━━━━━ Records supplied
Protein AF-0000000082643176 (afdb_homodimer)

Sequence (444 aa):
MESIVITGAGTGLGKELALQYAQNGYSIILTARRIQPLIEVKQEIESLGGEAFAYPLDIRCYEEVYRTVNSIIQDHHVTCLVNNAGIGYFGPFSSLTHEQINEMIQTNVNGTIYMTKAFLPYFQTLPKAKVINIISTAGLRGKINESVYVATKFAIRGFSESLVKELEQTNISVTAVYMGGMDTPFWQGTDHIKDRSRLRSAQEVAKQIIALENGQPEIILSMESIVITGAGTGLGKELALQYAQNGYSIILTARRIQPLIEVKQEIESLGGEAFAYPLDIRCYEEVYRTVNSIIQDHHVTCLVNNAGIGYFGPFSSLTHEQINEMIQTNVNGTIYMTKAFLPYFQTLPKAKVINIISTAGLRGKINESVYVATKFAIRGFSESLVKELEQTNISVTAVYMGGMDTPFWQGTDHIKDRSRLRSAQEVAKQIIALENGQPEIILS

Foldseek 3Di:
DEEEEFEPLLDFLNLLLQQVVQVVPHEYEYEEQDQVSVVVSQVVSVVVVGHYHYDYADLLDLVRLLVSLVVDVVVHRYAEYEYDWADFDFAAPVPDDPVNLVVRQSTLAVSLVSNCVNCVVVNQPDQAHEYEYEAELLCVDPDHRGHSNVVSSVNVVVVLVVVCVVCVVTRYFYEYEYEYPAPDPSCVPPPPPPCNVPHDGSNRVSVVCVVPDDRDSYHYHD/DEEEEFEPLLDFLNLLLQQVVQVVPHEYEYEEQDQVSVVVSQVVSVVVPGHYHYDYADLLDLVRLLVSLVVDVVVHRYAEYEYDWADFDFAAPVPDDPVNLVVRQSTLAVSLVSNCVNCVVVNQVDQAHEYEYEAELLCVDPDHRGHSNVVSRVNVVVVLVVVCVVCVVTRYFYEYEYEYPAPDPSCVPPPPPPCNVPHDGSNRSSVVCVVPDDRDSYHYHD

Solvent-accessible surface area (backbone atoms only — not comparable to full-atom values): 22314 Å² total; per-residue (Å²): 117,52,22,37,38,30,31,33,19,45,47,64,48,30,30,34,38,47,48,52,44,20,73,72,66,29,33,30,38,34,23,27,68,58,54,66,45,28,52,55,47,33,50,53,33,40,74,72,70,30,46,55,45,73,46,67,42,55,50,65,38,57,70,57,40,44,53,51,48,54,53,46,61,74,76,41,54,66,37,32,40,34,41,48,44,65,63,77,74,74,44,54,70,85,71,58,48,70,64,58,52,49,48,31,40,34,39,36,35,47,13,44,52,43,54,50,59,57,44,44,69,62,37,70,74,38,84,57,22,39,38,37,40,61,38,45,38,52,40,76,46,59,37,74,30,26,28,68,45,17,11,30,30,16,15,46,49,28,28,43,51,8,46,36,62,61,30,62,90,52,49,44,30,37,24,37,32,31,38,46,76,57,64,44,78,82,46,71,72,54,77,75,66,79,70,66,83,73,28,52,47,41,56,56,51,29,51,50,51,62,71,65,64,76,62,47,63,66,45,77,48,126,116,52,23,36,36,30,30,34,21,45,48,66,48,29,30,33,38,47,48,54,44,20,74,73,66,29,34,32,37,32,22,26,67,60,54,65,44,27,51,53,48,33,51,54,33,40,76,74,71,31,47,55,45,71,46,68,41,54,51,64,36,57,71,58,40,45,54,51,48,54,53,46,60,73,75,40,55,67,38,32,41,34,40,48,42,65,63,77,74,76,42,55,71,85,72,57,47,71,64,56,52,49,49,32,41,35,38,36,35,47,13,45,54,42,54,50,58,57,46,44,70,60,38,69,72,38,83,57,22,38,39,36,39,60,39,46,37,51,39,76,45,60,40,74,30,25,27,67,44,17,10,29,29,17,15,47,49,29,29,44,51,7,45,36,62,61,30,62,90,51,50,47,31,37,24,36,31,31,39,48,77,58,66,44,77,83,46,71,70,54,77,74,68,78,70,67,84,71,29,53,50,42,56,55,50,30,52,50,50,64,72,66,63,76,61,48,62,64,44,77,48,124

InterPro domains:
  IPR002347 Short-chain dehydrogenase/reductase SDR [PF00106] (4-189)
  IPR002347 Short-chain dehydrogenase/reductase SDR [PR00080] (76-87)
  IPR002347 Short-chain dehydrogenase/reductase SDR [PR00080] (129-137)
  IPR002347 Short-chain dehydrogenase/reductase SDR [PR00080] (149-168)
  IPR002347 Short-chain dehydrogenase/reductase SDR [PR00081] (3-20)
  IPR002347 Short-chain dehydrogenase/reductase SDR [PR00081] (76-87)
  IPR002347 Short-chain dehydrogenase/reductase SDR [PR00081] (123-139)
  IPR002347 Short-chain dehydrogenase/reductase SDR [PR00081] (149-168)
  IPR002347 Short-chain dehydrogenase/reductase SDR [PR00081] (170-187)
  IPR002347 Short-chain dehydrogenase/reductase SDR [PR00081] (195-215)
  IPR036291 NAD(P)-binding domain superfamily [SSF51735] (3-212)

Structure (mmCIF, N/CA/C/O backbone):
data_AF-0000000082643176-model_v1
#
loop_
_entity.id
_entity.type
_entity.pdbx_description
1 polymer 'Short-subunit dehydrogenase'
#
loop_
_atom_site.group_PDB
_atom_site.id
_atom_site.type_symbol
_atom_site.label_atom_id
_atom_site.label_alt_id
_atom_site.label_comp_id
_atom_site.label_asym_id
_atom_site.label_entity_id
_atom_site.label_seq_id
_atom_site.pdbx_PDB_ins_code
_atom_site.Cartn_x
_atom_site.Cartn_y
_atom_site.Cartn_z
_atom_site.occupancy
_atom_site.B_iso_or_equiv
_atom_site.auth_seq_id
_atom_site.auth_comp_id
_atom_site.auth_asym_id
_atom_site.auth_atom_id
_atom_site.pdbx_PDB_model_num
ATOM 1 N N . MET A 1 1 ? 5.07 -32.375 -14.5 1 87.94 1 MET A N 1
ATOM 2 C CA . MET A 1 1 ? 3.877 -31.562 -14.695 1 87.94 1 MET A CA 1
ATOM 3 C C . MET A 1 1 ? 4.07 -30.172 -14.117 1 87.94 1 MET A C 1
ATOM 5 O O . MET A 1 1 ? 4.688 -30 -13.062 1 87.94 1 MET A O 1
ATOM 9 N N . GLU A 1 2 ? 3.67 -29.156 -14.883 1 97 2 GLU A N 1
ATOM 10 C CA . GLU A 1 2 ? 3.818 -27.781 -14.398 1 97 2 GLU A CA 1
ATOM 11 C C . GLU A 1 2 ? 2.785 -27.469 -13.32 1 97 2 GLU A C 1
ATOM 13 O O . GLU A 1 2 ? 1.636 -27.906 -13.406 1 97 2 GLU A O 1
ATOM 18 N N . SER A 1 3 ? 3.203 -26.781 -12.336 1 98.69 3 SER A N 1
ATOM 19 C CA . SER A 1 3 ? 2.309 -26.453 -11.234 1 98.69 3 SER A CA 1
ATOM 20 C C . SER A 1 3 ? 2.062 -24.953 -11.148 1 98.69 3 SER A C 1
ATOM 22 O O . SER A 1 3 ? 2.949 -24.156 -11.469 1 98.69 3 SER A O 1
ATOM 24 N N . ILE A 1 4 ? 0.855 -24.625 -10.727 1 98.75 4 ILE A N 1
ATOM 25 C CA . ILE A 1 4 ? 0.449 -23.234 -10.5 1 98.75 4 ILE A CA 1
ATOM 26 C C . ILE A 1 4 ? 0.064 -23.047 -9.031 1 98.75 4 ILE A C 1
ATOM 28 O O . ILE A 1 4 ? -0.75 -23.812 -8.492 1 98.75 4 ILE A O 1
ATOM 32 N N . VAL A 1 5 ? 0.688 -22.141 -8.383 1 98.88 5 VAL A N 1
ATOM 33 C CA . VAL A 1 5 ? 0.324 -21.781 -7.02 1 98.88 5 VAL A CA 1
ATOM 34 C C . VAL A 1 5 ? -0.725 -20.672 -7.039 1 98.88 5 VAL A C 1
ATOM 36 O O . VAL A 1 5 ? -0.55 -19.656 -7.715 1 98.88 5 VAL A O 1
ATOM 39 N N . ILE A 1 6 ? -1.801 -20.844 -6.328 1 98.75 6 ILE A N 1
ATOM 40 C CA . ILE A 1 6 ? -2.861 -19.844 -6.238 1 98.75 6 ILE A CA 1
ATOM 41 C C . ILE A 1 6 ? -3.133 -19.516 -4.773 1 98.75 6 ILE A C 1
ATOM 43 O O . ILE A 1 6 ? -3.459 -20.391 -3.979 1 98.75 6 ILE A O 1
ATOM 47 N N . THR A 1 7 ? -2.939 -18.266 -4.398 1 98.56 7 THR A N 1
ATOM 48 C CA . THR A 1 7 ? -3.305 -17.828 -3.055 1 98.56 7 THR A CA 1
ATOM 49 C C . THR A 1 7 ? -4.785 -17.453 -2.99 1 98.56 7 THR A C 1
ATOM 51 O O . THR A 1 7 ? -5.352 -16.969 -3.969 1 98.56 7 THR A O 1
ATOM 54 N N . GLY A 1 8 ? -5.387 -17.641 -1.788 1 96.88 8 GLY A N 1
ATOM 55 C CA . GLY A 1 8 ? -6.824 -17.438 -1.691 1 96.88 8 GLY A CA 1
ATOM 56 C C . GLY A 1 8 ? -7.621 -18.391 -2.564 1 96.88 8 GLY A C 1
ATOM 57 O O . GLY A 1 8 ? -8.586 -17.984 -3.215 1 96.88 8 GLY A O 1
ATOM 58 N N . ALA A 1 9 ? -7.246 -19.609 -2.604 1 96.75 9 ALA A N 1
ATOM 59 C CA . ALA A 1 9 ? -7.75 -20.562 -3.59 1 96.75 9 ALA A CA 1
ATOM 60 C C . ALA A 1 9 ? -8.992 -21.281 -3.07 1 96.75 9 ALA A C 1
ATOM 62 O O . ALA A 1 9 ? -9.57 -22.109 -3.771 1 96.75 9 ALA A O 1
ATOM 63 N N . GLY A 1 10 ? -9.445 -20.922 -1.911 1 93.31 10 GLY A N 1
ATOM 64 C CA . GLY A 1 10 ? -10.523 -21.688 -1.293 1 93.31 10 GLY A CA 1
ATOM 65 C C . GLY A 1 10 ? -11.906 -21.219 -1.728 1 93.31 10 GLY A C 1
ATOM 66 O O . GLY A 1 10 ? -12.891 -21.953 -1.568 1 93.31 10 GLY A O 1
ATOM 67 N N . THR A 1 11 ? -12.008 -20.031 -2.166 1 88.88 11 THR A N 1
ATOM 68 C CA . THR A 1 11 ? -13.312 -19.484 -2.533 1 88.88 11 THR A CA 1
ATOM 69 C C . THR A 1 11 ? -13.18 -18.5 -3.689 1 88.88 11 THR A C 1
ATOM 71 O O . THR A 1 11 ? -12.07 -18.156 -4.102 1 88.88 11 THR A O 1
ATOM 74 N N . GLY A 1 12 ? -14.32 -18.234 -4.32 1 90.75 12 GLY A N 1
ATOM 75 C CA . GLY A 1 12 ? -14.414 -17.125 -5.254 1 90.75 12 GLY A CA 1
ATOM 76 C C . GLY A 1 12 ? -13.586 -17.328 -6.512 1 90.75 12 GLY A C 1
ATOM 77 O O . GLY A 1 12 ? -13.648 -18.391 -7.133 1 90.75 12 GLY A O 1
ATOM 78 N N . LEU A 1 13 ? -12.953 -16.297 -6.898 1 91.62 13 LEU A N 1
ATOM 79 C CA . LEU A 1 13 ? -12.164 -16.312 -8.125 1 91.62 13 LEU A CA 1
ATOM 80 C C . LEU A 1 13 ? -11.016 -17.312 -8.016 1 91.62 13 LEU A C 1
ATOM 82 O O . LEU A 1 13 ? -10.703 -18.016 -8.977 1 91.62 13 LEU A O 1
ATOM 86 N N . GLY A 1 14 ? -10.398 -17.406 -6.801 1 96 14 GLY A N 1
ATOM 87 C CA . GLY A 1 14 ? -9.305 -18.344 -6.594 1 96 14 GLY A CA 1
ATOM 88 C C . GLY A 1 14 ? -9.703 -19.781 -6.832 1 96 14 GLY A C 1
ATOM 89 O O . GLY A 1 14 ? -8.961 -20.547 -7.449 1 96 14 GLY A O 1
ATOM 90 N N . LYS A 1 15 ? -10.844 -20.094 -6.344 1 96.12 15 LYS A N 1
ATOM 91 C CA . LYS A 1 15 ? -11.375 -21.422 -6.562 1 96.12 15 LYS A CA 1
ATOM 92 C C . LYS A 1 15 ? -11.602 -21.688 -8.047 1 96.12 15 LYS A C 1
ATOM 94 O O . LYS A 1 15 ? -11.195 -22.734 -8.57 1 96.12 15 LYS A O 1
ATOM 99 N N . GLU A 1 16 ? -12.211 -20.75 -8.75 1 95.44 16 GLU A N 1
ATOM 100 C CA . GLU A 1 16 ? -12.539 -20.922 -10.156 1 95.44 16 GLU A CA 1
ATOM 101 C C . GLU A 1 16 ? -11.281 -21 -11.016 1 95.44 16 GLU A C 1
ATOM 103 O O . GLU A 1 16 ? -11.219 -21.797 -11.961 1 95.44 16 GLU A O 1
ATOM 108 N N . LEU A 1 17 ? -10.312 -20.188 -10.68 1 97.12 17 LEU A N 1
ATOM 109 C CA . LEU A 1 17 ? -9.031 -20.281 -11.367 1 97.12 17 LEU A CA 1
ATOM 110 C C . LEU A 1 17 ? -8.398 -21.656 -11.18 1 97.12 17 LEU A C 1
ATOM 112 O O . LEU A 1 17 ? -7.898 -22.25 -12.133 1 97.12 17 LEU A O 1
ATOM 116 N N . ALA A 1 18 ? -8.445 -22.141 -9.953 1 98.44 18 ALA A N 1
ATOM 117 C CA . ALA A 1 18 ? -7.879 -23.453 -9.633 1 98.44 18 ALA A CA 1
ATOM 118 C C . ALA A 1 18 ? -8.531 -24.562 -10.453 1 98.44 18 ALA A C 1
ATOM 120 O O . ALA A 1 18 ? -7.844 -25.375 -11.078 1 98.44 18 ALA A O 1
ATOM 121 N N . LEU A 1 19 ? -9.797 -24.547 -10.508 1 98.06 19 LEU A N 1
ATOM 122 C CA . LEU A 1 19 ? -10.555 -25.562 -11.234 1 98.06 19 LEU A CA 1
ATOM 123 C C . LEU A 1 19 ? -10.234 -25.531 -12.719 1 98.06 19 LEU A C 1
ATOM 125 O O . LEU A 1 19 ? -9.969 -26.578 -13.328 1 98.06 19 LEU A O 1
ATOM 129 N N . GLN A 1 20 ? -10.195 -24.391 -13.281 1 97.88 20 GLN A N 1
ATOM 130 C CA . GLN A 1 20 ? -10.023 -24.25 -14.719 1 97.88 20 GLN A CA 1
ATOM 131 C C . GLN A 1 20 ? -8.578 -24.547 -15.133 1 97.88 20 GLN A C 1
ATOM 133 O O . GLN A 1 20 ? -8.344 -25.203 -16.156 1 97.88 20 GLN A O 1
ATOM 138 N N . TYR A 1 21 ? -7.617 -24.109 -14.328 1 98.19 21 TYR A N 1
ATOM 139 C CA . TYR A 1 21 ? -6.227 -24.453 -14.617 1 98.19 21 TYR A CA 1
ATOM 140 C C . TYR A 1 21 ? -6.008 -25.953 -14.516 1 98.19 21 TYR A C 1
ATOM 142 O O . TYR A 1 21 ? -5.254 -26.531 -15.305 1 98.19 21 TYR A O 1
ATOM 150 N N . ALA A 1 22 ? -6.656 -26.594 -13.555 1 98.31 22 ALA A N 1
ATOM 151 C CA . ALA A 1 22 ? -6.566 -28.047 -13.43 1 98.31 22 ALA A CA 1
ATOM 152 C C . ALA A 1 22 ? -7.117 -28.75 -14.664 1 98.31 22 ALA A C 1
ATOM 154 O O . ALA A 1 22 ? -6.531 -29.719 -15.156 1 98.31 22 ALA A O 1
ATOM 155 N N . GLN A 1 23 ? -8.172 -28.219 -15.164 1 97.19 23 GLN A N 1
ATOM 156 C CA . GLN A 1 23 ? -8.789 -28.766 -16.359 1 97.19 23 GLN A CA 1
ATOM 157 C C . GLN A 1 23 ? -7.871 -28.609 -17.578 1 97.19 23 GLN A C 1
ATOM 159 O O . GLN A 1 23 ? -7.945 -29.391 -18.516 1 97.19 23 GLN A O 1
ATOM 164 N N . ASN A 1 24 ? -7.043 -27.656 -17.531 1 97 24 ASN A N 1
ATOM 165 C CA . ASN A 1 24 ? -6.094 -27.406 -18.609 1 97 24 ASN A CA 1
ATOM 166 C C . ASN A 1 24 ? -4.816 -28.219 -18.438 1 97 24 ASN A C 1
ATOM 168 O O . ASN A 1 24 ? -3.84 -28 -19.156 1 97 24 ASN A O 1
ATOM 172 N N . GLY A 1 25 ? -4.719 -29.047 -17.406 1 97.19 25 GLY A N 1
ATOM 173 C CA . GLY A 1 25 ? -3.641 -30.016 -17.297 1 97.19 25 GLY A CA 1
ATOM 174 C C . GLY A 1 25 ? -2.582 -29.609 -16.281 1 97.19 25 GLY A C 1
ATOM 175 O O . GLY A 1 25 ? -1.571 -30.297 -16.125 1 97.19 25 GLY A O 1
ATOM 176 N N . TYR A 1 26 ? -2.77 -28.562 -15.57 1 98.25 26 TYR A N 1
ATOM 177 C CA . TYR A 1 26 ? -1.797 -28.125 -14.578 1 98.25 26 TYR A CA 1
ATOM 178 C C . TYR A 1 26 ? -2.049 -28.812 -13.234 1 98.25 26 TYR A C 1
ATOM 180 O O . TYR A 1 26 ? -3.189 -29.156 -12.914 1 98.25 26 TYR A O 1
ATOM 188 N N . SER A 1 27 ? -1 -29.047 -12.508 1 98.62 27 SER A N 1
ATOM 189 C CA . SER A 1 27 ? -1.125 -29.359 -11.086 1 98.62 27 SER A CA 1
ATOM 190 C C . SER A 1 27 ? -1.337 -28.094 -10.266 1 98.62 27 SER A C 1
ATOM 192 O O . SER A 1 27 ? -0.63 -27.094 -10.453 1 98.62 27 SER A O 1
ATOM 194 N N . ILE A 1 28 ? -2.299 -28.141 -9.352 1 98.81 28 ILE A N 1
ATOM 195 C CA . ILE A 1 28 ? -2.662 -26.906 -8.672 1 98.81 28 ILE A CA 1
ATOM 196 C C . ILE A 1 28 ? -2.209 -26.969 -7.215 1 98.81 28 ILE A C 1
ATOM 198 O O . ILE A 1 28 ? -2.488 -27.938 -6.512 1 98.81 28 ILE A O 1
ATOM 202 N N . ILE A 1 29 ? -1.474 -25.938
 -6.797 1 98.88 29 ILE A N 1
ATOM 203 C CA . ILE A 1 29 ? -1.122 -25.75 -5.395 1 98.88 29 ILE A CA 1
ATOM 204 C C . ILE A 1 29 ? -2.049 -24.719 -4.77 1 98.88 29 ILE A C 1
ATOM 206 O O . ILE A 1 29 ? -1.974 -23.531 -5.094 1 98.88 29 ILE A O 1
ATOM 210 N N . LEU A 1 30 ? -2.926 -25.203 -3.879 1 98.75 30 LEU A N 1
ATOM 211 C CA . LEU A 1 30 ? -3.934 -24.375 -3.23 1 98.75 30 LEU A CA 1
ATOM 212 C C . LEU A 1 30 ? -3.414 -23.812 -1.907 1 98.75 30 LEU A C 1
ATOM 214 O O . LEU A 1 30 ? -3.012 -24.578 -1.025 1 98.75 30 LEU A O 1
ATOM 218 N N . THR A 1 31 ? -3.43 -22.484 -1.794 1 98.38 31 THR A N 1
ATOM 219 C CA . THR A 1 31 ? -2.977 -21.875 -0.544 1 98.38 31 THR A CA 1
━━━━━━━━━━
Task statement
Give back, exactly as written, the stretch from the line with "ATOM 178 C C" through the line with "ATOM 190 C C", and no other lines from the records above.

Answer section
ATOM 178 C C . TYR A 1 26 ? -2.049 -28.812 -13.234 1 98.25 26 TYR A C 1
ATOM 180 O O . TYR A 1 26 ? -3.189 -29.156 -12.914 1 98.25 26 TYR A O 1
ATOM 188 N N . SER A 1 27 ? -1 -29.047 -12.508 1 98.62 27 SER A N 1
ATOM 189 C CA . SER A 1 27 ? -1.125 -29.359 -11.086 1 98.62 27 SER A CA 1
ATOM 190 C C . SER A 1 27 ? -1.337 -28.094 -10.266 1 98.62 27 SER A C 1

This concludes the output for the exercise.